— WORK TASK —
Starting with the first line of the records, write out each line exactly until you have included the line containing "ATOM 24 C C".

— INFORMATION SHOWN —
────────────────────────────────────────

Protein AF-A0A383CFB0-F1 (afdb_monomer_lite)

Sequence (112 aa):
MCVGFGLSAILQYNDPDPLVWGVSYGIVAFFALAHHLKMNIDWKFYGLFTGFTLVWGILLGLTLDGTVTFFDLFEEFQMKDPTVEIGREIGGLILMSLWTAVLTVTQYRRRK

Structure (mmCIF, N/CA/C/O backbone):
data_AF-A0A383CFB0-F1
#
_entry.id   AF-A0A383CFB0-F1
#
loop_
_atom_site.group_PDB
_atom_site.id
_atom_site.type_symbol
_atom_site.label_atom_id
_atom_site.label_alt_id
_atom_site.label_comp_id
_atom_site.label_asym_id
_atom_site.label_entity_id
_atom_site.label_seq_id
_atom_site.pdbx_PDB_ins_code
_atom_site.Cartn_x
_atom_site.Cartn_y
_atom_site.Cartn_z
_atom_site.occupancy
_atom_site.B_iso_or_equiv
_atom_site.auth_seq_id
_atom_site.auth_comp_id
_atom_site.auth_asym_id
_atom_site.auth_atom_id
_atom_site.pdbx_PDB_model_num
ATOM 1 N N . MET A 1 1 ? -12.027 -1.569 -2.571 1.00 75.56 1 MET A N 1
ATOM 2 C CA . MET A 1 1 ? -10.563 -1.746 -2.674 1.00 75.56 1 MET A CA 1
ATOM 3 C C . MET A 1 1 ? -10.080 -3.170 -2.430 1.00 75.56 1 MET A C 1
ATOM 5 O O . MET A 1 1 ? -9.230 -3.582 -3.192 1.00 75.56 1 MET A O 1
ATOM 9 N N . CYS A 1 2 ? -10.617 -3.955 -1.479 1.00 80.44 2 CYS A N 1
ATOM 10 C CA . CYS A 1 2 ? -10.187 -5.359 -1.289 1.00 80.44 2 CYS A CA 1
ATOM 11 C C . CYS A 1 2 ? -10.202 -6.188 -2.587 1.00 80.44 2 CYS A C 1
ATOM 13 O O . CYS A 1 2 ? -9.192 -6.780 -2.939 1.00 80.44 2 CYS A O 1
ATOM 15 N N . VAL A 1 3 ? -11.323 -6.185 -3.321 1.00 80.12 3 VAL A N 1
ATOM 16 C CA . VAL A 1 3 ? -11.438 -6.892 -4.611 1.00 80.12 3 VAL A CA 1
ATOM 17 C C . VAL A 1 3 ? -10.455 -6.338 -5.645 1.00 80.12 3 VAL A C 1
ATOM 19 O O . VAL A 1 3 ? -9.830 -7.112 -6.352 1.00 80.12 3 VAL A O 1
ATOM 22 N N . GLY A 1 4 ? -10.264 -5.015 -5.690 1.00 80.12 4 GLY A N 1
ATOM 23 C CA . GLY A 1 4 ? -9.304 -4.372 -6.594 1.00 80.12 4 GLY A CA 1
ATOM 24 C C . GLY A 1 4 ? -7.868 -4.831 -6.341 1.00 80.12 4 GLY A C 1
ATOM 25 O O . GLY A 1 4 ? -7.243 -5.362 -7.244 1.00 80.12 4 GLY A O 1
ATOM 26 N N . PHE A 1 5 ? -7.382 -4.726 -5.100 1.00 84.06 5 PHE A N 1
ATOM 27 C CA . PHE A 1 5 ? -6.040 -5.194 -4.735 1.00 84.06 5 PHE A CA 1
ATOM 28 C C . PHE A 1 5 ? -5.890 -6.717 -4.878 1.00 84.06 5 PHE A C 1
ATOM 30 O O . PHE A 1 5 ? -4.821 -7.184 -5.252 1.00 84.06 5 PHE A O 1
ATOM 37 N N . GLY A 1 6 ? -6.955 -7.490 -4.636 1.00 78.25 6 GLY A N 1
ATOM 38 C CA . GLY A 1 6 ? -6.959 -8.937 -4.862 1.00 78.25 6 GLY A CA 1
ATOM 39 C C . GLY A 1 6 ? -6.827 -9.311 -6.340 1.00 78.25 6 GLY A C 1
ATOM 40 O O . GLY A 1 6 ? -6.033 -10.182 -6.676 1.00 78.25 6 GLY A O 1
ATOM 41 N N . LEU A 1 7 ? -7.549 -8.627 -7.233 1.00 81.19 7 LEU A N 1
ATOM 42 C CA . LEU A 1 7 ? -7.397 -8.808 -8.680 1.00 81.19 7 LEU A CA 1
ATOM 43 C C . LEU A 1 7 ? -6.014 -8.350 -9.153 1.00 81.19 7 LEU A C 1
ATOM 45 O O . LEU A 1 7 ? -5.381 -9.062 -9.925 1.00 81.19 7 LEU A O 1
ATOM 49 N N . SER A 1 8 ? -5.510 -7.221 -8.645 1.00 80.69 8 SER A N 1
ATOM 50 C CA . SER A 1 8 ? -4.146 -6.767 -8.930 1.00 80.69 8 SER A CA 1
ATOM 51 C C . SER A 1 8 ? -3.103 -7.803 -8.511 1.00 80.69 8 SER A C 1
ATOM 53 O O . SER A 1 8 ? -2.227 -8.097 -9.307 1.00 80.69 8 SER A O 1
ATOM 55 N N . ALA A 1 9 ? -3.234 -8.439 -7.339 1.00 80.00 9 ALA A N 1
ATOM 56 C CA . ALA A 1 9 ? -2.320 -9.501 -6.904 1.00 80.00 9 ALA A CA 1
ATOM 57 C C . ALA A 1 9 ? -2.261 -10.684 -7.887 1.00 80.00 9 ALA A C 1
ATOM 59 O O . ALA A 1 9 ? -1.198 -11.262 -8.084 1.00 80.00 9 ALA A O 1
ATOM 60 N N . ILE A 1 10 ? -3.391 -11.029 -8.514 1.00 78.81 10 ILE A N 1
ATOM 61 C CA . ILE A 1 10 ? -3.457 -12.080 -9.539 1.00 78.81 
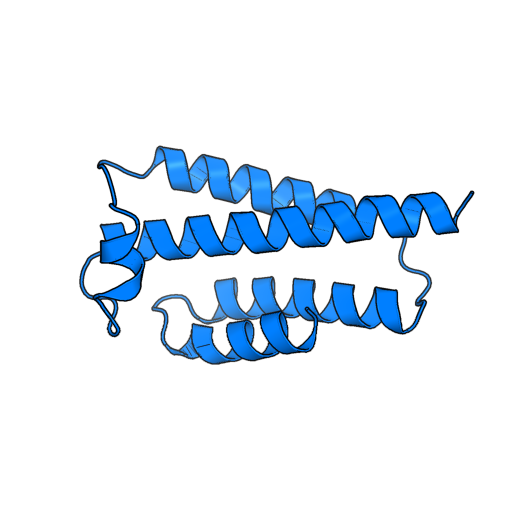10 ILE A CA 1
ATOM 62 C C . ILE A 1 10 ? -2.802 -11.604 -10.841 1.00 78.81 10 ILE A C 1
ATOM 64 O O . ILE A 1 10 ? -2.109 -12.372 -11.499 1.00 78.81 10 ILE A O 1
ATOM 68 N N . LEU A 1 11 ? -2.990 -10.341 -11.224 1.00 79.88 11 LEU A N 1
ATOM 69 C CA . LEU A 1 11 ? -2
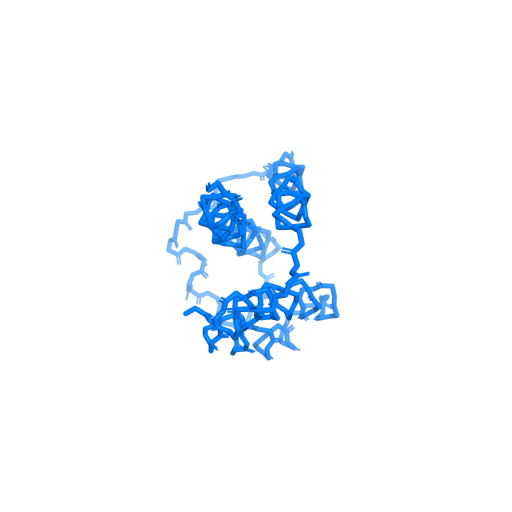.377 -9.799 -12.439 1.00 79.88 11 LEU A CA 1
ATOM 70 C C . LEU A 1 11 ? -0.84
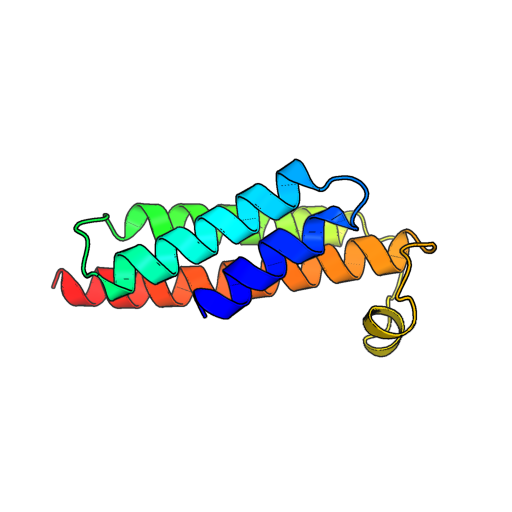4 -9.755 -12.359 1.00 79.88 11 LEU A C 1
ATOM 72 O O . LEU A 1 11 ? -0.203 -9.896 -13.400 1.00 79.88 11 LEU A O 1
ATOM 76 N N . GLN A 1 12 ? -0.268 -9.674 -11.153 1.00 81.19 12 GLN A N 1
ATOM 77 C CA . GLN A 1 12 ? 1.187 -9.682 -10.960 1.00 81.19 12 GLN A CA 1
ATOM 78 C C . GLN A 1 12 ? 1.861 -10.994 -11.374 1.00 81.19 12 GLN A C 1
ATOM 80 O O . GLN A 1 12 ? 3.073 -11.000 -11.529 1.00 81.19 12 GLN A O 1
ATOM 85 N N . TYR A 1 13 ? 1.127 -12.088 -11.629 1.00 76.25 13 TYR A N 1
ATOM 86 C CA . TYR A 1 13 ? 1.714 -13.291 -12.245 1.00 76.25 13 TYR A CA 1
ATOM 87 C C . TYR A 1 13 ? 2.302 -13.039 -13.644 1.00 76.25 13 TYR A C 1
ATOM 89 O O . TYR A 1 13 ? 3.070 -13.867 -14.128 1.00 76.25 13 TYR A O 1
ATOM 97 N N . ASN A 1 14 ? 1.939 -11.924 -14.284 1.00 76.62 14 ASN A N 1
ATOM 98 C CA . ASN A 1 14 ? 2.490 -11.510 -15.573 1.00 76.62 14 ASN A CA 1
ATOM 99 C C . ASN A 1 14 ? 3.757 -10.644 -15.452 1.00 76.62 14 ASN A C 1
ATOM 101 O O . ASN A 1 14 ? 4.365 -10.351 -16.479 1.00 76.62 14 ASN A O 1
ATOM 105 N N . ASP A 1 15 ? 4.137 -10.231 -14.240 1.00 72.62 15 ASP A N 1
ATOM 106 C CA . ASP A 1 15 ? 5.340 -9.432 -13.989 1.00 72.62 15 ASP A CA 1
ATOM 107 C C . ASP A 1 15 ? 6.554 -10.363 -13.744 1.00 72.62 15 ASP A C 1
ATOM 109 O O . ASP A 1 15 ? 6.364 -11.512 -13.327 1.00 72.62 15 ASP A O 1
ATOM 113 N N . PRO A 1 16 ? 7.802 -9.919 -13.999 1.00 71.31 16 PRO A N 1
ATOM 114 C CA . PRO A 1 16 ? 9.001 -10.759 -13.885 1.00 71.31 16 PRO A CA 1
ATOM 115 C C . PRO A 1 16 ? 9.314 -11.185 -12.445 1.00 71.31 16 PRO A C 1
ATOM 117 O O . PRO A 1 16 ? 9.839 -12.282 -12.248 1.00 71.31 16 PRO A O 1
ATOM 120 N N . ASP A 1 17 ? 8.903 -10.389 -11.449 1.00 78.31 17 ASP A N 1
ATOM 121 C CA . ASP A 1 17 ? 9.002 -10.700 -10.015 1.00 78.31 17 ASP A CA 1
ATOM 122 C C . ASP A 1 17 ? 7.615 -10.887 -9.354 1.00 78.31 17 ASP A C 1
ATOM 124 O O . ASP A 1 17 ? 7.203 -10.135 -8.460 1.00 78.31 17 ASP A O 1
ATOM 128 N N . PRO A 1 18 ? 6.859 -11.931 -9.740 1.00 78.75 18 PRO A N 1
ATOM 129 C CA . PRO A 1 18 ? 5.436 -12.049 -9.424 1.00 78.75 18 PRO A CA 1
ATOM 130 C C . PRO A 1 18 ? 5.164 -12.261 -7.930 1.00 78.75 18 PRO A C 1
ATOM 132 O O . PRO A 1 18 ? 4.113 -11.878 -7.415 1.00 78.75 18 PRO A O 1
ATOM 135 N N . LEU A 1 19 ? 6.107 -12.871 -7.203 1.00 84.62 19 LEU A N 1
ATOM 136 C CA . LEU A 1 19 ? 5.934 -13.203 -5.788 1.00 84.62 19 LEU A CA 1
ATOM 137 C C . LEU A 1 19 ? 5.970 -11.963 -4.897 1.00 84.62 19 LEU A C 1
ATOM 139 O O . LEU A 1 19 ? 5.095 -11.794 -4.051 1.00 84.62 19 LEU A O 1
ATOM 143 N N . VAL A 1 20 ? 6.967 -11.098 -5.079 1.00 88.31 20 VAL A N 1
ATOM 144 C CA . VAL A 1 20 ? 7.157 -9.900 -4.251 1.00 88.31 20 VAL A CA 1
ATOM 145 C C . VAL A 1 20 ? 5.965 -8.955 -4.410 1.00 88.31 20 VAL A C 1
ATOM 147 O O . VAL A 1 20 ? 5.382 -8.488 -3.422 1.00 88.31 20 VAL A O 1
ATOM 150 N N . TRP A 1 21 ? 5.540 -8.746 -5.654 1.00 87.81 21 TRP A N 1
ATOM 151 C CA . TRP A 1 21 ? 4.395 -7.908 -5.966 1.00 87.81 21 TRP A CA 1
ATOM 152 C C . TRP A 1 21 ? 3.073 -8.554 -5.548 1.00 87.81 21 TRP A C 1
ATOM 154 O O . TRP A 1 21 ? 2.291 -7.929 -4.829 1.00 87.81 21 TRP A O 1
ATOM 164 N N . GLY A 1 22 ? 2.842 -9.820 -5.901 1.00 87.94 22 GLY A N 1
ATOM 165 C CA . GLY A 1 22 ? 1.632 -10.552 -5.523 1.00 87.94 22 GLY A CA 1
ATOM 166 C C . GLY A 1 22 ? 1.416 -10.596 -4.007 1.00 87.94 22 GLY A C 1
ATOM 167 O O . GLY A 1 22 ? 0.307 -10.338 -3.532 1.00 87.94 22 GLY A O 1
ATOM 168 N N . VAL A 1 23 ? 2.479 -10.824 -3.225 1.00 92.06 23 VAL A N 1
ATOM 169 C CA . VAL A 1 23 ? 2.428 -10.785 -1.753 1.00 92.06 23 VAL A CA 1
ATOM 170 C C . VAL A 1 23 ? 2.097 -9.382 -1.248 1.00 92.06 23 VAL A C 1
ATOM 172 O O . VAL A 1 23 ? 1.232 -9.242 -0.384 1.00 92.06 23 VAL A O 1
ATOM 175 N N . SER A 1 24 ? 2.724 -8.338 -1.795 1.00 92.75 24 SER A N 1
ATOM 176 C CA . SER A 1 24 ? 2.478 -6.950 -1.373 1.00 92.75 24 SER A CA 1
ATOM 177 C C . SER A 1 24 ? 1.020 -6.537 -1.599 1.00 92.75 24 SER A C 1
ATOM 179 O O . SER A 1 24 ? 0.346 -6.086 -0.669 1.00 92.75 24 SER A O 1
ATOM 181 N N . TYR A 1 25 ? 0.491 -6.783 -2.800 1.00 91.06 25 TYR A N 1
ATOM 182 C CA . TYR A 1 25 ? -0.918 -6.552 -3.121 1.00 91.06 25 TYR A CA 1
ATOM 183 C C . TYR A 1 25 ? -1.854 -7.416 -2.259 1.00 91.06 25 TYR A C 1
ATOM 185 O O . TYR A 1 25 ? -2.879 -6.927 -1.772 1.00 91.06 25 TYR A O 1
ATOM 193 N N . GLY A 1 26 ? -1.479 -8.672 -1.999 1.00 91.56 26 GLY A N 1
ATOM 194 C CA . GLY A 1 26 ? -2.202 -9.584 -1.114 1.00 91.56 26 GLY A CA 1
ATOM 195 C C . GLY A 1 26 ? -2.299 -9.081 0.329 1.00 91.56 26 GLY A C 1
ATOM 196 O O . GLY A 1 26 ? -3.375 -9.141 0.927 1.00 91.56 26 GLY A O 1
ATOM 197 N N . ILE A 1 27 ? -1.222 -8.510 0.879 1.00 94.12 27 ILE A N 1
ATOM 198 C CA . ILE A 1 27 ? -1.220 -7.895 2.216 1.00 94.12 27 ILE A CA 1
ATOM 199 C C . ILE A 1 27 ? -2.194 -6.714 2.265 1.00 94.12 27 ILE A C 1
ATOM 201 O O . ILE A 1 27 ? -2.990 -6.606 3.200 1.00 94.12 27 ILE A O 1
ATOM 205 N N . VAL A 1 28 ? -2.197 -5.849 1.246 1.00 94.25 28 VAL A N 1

────────────────────────────────────────

— REPLY TO THE TASK —
Protein AF-A0A383CFB0-F1 (afdb_monomer_lite)

Sequence (112 aa):
MCVGFGLSAILQYNDPDPLVWGVSYGIVAFFALAHHLKMNIDWKFYGLFTGFTLVWGILLGLTLDGTVTFFDLFEEFQMKDPTVEIGREIGGLILMSLWTAVLTVTQYRRRK

Structure (mmCIF, N/CA/C/O backbone):
data_AF-A0A383CFB0-F1
#
_entry.id   AF-A0A383CFB0-F1
#
loop_
_atom_site.group_PDB
_atom_site.id
_atom_site.type_symbol
_atom_site.label_atom_id
_atom_site.label_alt_id
_atom_site.label_comp_id
_atom_site.label_asym_id
_atom_site.label_entity_id
_atom_site.label_seq_id
_atom_site.pdbx_PDB_ins_code
_atom_site.Cartn_x
_atom_site.Cartn_y
_atom_site.Cartn_z
_atom_site.occupancy
_atom_site.B_iso_or_equiv
_atom_site.auth_seq_id
_atom_site.auth_comp_id
_atom_site.auth_asym_id
_atom_site.auth_atom_id
_atom_site.pdbx_PDB_model_num
ATOM 1 N N . MET A 1 1 ? -12.027 -1.569 -2.571 1.00 75.56 1 MET A N 1
ATOM 2 C CA . MET A 1 1 ? -10.563 -1.746 -2.674 1.00 75.56 1 MET A CA 1
ATOM 3 C C . MET A 1 1 ? -10.080 -3.170 -2.430 1.00 75.56 1 MET A C 1
ATOM 5 O O . MET A 1 1 ? -9.230 -3.582 -3.192 1.00 75.56 1 MET A O 1
ATOM 9 N N . CYS A 1 2 ? -10.617 -3.955 -1.479 1.00 80.44 2 CYS A N 1
ATOM 10 C CA . CYS A 1 2 ? -10.187 -5.359 -1.289 1.00 80.44 2 CYS A CA 1
ATOM 11 C C . CYS A 1 2 ? -10.202 -6.188 -2.587 1.00 80.44 2 CYS A C 1
ATOM 13 O O . CYS A 1 2 ? -9.192 -6.780 -2.939 1.00 80.44 2 CYS A O 1
ATOM 15 N N . VAL A 1 3 ? -11.323 -6.185 -3.321 1.00 80.12 3 VAL A N 1
ATOM 16 C CA . VAL A 1 3 ? -11.438 -6.892 -4.611 1.00 80.12 3 VAL A CA 1
ATOM 17 C C . VAL A 1 3 ? -10.455 -6.338 -5.645 1.00 80.12 3 VAL A C 1
ATOM 19 O O . VAL A 1 3 ? -9.830 -7.112 -6.352 1.00 80.12 3 VAL A O 1
ATOM 22 N N . GLY A 1 4 ? -10.264 -5.015 -5.690 1.00 80.12 4 GLY A N 1
ATOM 23 C CA . GLY A 1 4 ? -9.304 -4.372 -6.594 1.00 80.12 4 GLY A CA 1
ATOM 24 C C . GLY A 1 4 ? -7.868 -4.831 -6.341 1.00 80.12 4 GLY A C 1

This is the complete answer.